#### Data shown
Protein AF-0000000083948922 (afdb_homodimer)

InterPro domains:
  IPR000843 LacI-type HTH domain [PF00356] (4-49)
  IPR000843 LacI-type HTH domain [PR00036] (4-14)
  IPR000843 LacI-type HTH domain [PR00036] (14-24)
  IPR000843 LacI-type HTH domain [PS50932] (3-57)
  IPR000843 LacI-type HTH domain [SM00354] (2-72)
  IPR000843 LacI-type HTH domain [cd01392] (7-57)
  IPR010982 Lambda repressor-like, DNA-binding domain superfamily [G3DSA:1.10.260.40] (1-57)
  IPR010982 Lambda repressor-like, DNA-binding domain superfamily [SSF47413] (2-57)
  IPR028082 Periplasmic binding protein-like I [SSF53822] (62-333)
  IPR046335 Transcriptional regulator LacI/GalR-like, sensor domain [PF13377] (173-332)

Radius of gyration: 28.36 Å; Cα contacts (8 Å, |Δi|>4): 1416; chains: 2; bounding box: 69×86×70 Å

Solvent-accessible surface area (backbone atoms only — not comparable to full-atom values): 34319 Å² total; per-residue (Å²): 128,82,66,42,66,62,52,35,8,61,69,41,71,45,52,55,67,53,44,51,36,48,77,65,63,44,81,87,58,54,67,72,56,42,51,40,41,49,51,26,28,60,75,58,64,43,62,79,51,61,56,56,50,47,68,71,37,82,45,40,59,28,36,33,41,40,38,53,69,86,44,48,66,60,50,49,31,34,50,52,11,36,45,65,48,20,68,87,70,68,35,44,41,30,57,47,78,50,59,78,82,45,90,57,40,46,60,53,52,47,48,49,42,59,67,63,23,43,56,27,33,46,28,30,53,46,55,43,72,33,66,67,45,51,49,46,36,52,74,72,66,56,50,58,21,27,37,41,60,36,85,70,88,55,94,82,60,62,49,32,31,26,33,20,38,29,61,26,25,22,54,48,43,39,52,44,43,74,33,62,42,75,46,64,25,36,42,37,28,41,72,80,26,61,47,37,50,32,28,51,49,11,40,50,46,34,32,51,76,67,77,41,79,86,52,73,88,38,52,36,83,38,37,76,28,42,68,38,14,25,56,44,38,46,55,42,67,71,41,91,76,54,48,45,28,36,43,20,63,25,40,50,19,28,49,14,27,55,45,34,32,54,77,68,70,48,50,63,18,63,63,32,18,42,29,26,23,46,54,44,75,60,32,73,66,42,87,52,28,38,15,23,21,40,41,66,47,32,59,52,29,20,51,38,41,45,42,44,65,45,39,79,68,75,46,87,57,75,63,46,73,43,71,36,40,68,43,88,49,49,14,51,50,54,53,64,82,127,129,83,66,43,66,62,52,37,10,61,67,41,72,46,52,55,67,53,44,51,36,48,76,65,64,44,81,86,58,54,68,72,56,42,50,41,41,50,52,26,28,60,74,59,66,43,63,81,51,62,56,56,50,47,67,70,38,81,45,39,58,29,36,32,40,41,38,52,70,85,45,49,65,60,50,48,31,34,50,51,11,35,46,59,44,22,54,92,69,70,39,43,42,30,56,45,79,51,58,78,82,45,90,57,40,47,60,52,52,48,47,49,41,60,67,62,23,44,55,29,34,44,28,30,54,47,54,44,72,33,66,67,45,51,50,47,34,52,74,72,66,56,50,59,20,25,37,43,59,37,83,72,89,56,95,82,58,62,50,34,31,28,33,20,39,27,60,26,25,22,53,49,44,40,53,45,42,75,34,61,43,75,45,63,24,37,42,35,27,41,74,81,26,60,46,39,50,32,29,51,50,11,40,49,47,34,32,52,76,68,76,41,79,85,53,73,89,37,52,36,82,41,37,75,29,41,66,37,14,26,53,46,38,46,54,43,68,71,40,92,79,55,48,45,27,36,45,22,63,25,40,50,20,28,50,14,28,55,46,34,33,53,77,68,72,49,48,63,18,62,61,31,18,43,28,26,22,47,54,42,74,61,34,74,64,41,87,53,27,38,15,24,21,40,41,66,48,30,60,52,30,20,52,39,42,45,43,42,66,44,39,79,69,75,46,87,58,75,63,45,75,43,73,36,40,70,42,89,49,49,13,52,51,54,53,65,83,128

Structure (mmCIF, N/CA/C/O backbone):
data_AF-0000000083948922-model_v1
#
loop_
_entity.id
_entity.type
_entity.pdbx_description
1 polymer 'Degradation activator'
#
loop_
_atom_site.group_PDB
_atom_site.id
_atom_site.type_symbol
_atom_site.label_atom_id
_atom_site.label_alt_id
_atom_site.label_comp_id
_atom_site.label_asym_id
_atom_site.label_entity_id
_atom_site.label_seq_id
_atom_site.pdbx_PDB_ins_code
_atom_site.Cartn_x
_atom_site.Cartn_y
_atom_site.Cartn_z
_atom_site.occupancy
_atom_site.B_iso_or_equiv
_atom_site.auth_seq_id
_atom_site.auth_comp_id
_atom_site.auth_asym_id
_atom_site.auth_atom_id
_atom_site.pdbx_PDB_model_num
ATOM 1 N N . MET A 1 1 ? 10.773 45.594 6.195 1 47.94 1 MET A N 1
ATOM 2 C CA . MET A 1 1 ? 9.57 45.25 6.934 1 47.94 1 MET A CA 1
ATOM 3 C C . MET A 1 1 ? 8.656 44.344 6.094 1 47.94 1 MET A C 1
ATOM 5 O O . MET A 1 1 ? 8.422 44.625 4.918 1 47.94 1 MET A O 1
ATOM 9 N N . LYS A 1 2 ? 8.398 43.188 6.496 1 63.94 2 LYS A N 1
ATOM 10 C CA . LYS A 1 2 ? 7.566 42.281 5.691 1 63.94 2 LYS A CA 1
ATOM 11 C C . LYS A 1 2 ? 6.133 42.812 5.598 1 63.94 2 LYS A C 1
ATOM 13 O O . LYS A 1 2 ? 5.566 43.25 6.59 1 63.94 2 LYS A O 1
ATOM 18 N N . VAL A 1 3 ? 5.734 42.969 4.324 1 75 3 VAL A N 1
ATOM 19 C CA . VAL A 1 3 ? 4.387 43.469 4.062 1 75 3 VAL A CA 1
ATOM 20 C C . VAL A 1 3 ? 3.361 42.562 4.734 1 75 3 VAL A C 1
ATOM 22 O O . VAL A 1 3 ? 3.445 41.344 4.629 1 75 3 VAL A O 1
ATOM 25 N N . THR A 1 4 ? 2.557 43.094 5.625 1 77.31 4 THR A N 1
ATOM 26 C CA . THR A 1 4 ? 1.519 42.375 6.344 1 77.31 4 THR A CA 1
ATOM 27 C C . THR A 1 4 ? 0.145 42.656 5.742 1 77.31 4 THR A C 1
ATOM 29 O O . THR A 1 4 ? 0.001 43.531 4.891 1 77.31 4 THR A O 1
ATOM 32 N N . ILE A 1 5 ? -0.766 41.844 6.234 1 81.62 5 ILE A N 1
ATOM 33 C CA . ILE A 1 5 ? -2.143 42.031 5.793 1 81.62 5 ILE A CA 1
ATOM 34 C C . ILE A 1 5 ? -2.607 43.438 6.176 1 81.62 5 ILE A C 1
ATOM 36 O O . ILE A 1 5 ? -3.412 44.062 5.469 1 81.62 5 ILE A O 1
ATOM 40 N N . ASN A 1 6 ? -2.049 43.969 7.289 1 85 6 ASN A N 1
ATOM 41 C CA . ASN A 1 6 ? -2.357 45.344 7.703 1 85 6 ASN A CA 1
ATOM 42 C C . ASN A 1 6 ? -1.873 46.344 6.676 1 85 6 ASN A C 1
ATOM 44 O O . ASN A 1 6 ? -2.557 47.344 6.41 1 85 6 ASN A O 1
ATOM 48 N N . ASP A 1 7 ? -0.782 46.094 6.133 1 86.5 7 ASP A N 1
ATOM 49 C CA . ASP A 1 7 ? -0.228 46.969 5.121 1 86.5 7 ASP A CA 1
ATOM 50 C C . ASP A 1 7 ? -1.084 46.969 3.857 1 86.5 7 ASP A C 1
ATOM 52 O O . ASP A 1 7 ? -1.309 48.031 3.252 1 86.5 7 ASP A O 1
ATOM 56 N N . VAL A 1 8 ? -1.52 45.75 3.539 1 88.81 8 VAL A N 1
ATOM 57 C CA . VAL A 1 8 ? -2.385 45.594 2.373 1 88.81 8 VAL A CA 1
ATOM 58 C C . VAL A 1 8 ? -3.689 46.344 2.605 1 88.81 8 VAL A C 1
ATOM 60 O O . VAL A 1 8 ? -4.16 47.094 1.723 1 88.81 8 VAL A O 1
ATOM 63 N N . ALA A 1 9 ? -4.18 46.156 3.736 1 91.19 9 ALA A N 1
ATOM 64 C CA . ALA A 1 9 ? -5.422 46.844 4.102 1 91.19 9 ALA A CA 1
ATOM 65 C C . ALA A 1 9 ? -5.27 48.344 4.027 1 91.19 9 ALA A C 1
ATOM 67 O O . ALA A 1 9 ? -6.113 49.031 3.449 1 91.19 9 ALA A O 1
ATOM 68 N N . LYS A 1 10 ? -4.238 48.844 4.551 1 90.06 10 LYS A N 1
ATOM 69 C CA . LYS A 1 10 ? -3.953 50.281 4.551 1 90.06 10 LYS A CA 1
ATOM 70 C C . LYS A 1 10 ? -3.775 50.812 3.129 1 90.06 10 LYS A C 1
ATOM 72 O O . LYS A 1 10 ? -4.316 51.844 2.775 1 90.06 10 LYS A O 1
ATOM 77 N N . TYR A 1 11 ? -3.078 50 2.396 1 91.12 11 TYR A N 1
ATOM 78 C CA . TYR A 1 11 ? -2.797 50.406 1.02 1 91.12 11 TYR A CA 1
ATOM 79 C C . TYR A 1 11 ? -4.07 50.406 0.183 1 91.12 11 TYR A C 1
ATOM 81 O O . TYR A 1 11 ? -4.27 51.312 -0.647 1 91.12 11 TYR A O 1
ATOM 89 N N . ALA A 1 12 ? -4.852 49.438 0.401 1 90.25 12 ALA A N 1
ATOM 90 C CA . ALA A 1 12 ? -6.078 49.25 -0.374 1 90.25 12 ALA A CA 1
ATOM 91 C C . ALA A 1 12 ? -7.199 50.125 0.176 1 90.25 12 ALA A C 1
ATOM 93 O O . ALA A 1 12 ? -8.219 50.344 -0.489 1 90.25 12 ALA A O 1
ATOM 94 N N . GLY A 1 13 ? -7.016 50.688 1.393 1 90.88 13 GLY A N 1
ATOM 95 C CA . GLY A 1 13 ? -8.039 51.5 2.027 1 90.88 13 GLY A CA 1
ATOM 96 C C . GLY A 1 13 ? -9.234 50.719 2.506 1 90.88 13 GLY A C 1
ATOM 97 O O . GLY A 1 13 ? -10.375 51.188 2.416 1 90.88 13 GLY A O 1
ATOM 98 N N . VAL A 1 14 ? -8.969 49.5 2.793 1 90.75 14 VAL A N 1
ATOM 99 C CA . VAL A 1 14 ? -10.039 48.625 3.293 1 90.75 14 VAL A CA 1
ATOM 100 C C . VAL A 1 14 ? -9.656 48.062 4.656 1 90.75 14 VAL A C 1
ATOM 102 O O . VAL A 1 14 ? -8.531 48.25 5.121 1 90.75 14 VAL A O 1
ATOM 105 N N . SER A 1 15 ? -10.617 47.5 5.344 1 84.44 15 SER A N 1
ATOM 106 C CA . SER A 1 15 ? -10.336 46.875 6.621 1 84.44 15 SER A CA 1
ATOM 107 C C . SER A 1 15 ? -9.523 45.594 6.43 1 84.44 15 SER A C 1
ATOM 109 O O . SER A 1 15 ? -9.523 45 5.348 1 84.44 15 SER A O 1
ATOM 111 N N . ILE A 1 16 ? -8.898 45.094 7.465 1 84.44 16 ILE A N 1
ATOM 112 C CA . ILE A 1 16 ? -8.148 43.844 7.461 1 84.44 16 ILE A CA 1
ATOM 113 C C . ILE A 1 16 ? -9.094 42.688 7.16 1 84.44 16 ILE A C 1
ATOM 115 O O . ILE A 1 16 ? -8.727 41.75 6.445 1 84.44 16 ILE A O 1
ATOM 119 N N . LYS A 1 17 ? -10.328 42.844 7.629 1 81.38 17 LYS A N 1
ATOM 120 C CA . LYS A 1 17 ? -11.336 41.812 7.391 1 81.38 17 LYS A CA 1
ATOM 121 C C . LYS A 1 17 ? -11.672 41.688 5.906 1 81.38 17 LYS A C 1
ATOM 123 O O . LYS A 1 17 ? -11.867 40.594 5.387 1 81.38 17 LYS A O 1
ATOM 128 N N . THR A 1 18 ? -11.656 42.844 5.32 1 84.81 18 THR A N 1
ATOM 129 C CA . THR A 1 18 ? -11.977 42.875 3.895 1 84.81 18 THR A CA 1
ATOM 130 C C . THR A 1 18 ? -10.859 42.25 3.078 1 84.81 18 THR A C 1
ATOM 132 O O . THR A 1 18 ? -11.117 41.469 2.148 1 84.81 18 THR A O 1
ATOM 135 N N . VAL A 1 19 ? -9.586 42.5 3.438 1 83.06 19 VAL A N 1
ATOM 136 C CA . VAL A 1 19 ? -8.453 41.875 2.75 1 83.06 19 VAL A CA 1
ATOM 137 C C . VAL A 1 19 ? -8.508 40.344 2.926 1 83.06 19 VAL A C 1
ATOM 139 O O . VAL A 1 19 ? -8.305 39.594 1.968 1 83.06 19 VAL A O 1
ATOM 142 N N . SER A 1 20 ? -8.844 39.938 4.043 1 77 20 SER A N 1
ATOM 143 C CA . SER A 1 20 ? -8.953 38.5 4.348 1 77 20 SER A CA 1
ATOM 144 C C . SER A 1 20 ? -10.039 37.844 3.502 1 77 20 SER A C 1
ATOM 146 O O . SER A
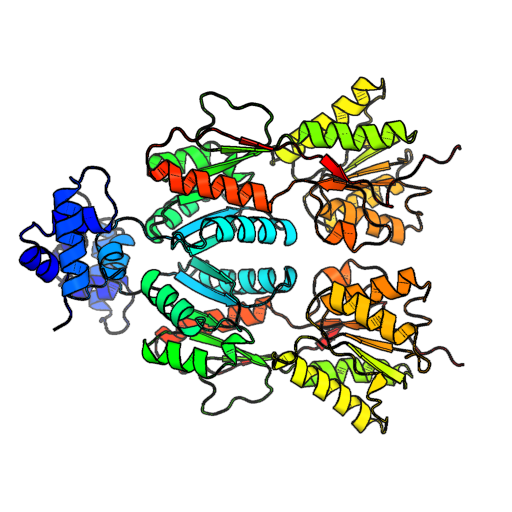 1 20 ? -9.82 36.75 2.943 1 77 20 SER A O 1
ATOM 148 N N . ARG A 1 21 ? -11.102 38.594 3.408 1 77.88 21 ARG A N 1
ATOM 149 C CA . ARG A 1 21 ? -12.211 38.062 2.627 1 77.88 21 ARG A CA 1
ATOM 150 C C . ARG A 1 21 ? -11.844 37.938 1.15 1 77.88 21 ARG A C 1
ATOM 152 O O . ARG A 1 21 ? -12.195 36.969 0.488 1 77.88 21 ARG A O 1
ATOM 159 N N . VAL A 1 22 ? -11.125 38.906 0.724 1 80.25 22 VAL A N 1
ATOM 160 C CA . VAL A 1 22 ? -10.727 38.938 -0.681 1 80.25 22 VAL A CA 1
ATOM 161 C C . VAL A 1 22 ? -9.695 37.812 -0.941 1 80.25 22 VAL A C 1
ATOM 163 O O . VAL A 1 22 ? -9.805 37.094 -1.916 1 80.25 22 VAL A O 1
ATOM 166 N N . THR A 1 23 ? -8.758 37.656 -0.034 1 76.06 23 THR A N 1
ATOM 167 C CA . THR A 1 23 ? -7.676 36.719 -0.234 1 76.06 23 THR A CA 1
ATOM 168 C C . THR A 1 23 ? -8.18 35.281 -0.084 1 76.06 23 THR A C 1
ATOM 170 O O . THR A 1 23 ? -7.59 34.344 -0.628 1 76.06 23 THR A O 1
ATOM 173 N N . ASN A 1 24 ? -9.273 35.156 0.589 1 67.94 24 ASN A N 1
ATOM 174 C CA . ASN A 1 24 ? -9.891 33.844 0.768 1 67.94 24 ASN A CA 1
ATOM 175 C C . ASN A 1 24 ? -10.992 33.594 -0.261 1 67.94 24 ASN A C 1
ATOM 177 O O . ASN A 1 24 ? -11.781 32.656 -0.114 1 67.94 24 ASN A O 1
ATOM 181 N N . ASN A 1 25 ? -11.062 34.406 -1.139 1 70.38 25 ASN A N 1
ATOM 182 C CA . ASN A 1 25 ? -12 34.312 -2.254 1 70.38 25 ASN A CA 1
ATOM 183 C C . ASN A 1 25 ? -13.445 34.188 -1.767 1 70.38 25 ASN A C 1
ATOM 185 O O . ASN A 1 25 ? -14.211 33.375 -2.273 1 70.38 25 ASN A O 1
ATOM 189 N N . GLU A 1 26 ? -13.742 34.969 -0.782 1 67.56 26 GLU A N 1
ATOM 190 C CA . GLU A 1 26 ? -15.125 35 -0.299 1 67.56 26 GLU A CA 1
ATOM 191 C C . GLU A 1 26 ? -16.047 35.656 -1.317 1 67.56 26 GLU A C 1
ATOM 193 O O . GLU A 1 26 ? -15.781 36.75 -1.8 1 67.56 26 GLU A O 1
ATOM 198 N N . PRO A 1 27 ? -17.094 34.938 -1.675 1 70.88 27 PRO A N 1
ATOM 199 C CA . PRO A 1 27 ? -17.969 35.406 -2.764 1 70.88 27 PRO A CA 1
ATOM 200 C C . PRO A 1 27 ? -18.688 36.719 -2.428 1 70.88 27 PRO A C 1
ATOM 202 O O . PRO A 1 27 ? -19.125 37.438 -3.332 1 70.88 27 PRO A O 1
ATOM 205 N N . SER A 1 28 ? -18.844 37.125 -1.309 1 74.44 28 SER A N 1
ATOM 206 C CA . SER A 1 28 ? -19.688 38.25 -0.918 1 74.44 28 SER A CA 1
ATOM 207 C C . SER A 1 28 ? -18.969 39.562 -1.136 1 74.44 28 SER A C 1
ATOM 209 O O . SER A 1 28 ? -19.562 40.625 -0.983 1 74.44 28 SER A O 1
ATOM 211 N N . VAL A 1 29 ? -17.844 39.5 -1.628 1 79.81 29 VAL A N 1
ATOM 212 C CA . VAL A 1 29 ? -17.078 40.75 -1.758 1 79.81 29 VAL A CA 1
ATOM 213 C C . VAL A 1 29 ? -17.281 41.344 -3.156 1 79.81 29 VAL A C 1
ATOM 215 O O . VAL A 1 29 ? -17.188 40.594 -4.152 1 79.81 29 VAL A O 1
ATOM 218 N N . LYS A 1 30 ? -17.609 42.656 -3.248 1 86.69 30 LYS A N 1
ATOM 219 C CA . LYS A 1 30 ? -17.844 43.312 -4.523 1 86.69 30 LYS A CA 1
ATOM 220 C C . LYS A 1 30 ? -16.578 43.312 -5.379 1 86.69 30 LYS A C 1
ATOM 222 O O . LYS A 1 30 ? -15.461 43.438 -4.859 1 86.69 30 LYS A O 1
ATOM 227 N N . GLN A 1 31 ? -16.828 43.219 -6.66 1 85.06 31 GLN A N 1
ATOM 228 C CA . GLN A 1 31 ? -15.727 43.094 -7.617 1 85.06 31 GLN A CA 1
ATOM 229 C C . GLN A 1 31 ? -14.766 44.281 -7.488 1 85.06 31 GLN A C 1
ATOM 231 O O . GLN A 1 31 ? -13.547 44.125 -7.578 1 85.06 31 GLN A O 1
ATOM 236 N N . ALA A 1 32 ? -15.289 45.469 -7.324 1 87.31 32 ALA A N 1
ATOM 237 C CA . ALA A 1 32 ? -14.461 46.656 -7.195 1 87.31 32 ALA A CA 1
ATOM 238 C C . ALA A 1 32 ? -13.492 46.531 -6.02 1 87.31 32 ALA A C 1
ATOM 240 O O . ALA A 1 32 ? -12.328 46.938 -6.117 1 87.31 32 ALA A O 1
ATOM 241 N N . THR A 1 33 ? -13.891 45.938 -4.918 1 88.06 33 THR A N 1
ATOM 242 C CA . THR A 1 33 ? -13.07 45.719 -3.729 1 88.06 33 THR A CA 1
ATOM 243 C C . THR A 1 33 ? -12.023 44.656 -3.979 1 88.06 33 THR A C 1
ATOM 245 O O . THR A 1 33 ? -10.875 44.781 -3.555 1 88.06 33 THR A O 1
ATOM 248 N N . ILE A 1 34 ? -12.414 43.625 -4.617 1 88.19 34 ILE A N 1
ATOM 249 C CA . ILE A 1 34 ? -11.5 42.531 -4.98 1 88.19 34 ILE A CA 1
ATOM 250 C C . ILE A 1 34 ? -10.344 43.125 -5.809 1 88.19 34 ILE A C 1
ATOM 252 O O . ILE A 1 34 ? -9.18 42.812 -5.531 1 88.19 34 ILE A O 1
ATOM 256 N N . ASP A 1 35 ? -10.727 43.875 -6.746 1 87.88 35 ASP A N 1
ATOM 257 C CA . ASP A 1 35 ? -9.727 44.469 -7.633 1 87.88 35 ASP A CA 1
ATOM 258 C C . ASP A 1 35 ? -8.758 45.375 -6.855 1 87.88 35 ASP A C 1
ATOM 260 O O . ASP A 1 35 ? -7.547 45.312 -7.082 1 87.88 35 ASP A O 1
ATOM 264 N N . LYS A 1 36 ? -9.297 46.188 -6.008 1 88.44 36 LYS A N 1
ATOM 265 C CA . LYS A 1 36 ? -8.492 47.094 -5.184 1 88.44 36 LYS A CA 1
ATOM 266 C C . LYS A 1 36 ? -7.516 46.312 -4.309 1 88.44 36 LYS A C 1
ATOM 268 O O . LYS A 1 36 ? -6.344 46.688 -4.203 1 88.44 36 LYS A O 1
ATOM 273 N N . VAL A 1 37 ? -8 45.281 -3.689 1 88.94 37 VAL A N 1
ATOM 274 C CA . VAL A 1 37 ? -7.191 44.469 -2.797 1 88.94 37 VAL A CA 1
ATOM 275 C C . VAL A 1 37 ? -6.129 43.719 -3.604 1 88.94 37 VAL A C 1
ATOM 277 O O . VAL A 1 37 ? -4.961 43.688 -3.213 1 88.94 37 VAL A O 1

#### Task details
Output exactly one stretch of the listing: from the line containing "ATOM 89 N N" through the line containing "ATOM 109 O O", both end lines included.

#### Solution to the exercise
ATOM 89 N N . ALA A 1 12 ? -4.852 49.438 0.401 1 90.25 12 ALA A N 1
ATOM 90 C CA . ALA A 1 12 ? -6.078 49.25 -0.374 1 90.25 12 ALA A CA 1
ATOM 91 C C . ALA A 1 12 ? -7.199 50.125 0.176 1 90.25 12 ALA A C 1
ATOM 93 O O . ALA A 1 12 ? -8.219 50.344 -0.489 1 90.25 12 ALA A O 1
ATOM 94 N N . GLY A 1 13 ? -7.016 50.688 1.393 1 90.88 13 GLY A N 1
ATOM 95 C CA . GLY A 1 13 ? -8.039 51.5 2.027 1 90.88 13 GLY A CA 1
ATOM 96 C C . GLY A 1 13 ? -9.234 50.719 2.506 1 90.88 13 GLY A C 1
ATOM 97 O O . GLY A 1 13 ? -10.375 51.188 2.416 1 90.88 13 GLY A O 1
ATOM 98 N N . VAL A 1 14 ? -8.969 49.5 2.793 1 90.75 14 VAL A N 1
ATOM 99 C CA . VAL A 1 14 ? -10.039 48.625 3.293 1 90.75 14 VAL A CA 1
ATOM 100 C C . VAL A 1 14 ? -9.656 48.062 4.656 1 90.75 14 VAL A C 1
ATOM 102 O O . VAL A 1 14 ? -8.531 48.25 5.121 1 90.75 14 VAL A O 1
ATOM 105 N N . SER A 1 15 ? -10.617 47.5 5.344 1 84.44 15 SER A N 1
ATOM 106 C CA . SER A 1 15 ? -10.336 46.875 6.621 1 84.44 15 SER A CA 1
ATOM 107 C C . SER A 1 15 ? -9.523 45.594 6.43 1 84.44 15 SER A C 1
ATOM 109 O O . SER A 1 15 ? -9.523 45 5.348 1 84.44 15 SER A O 1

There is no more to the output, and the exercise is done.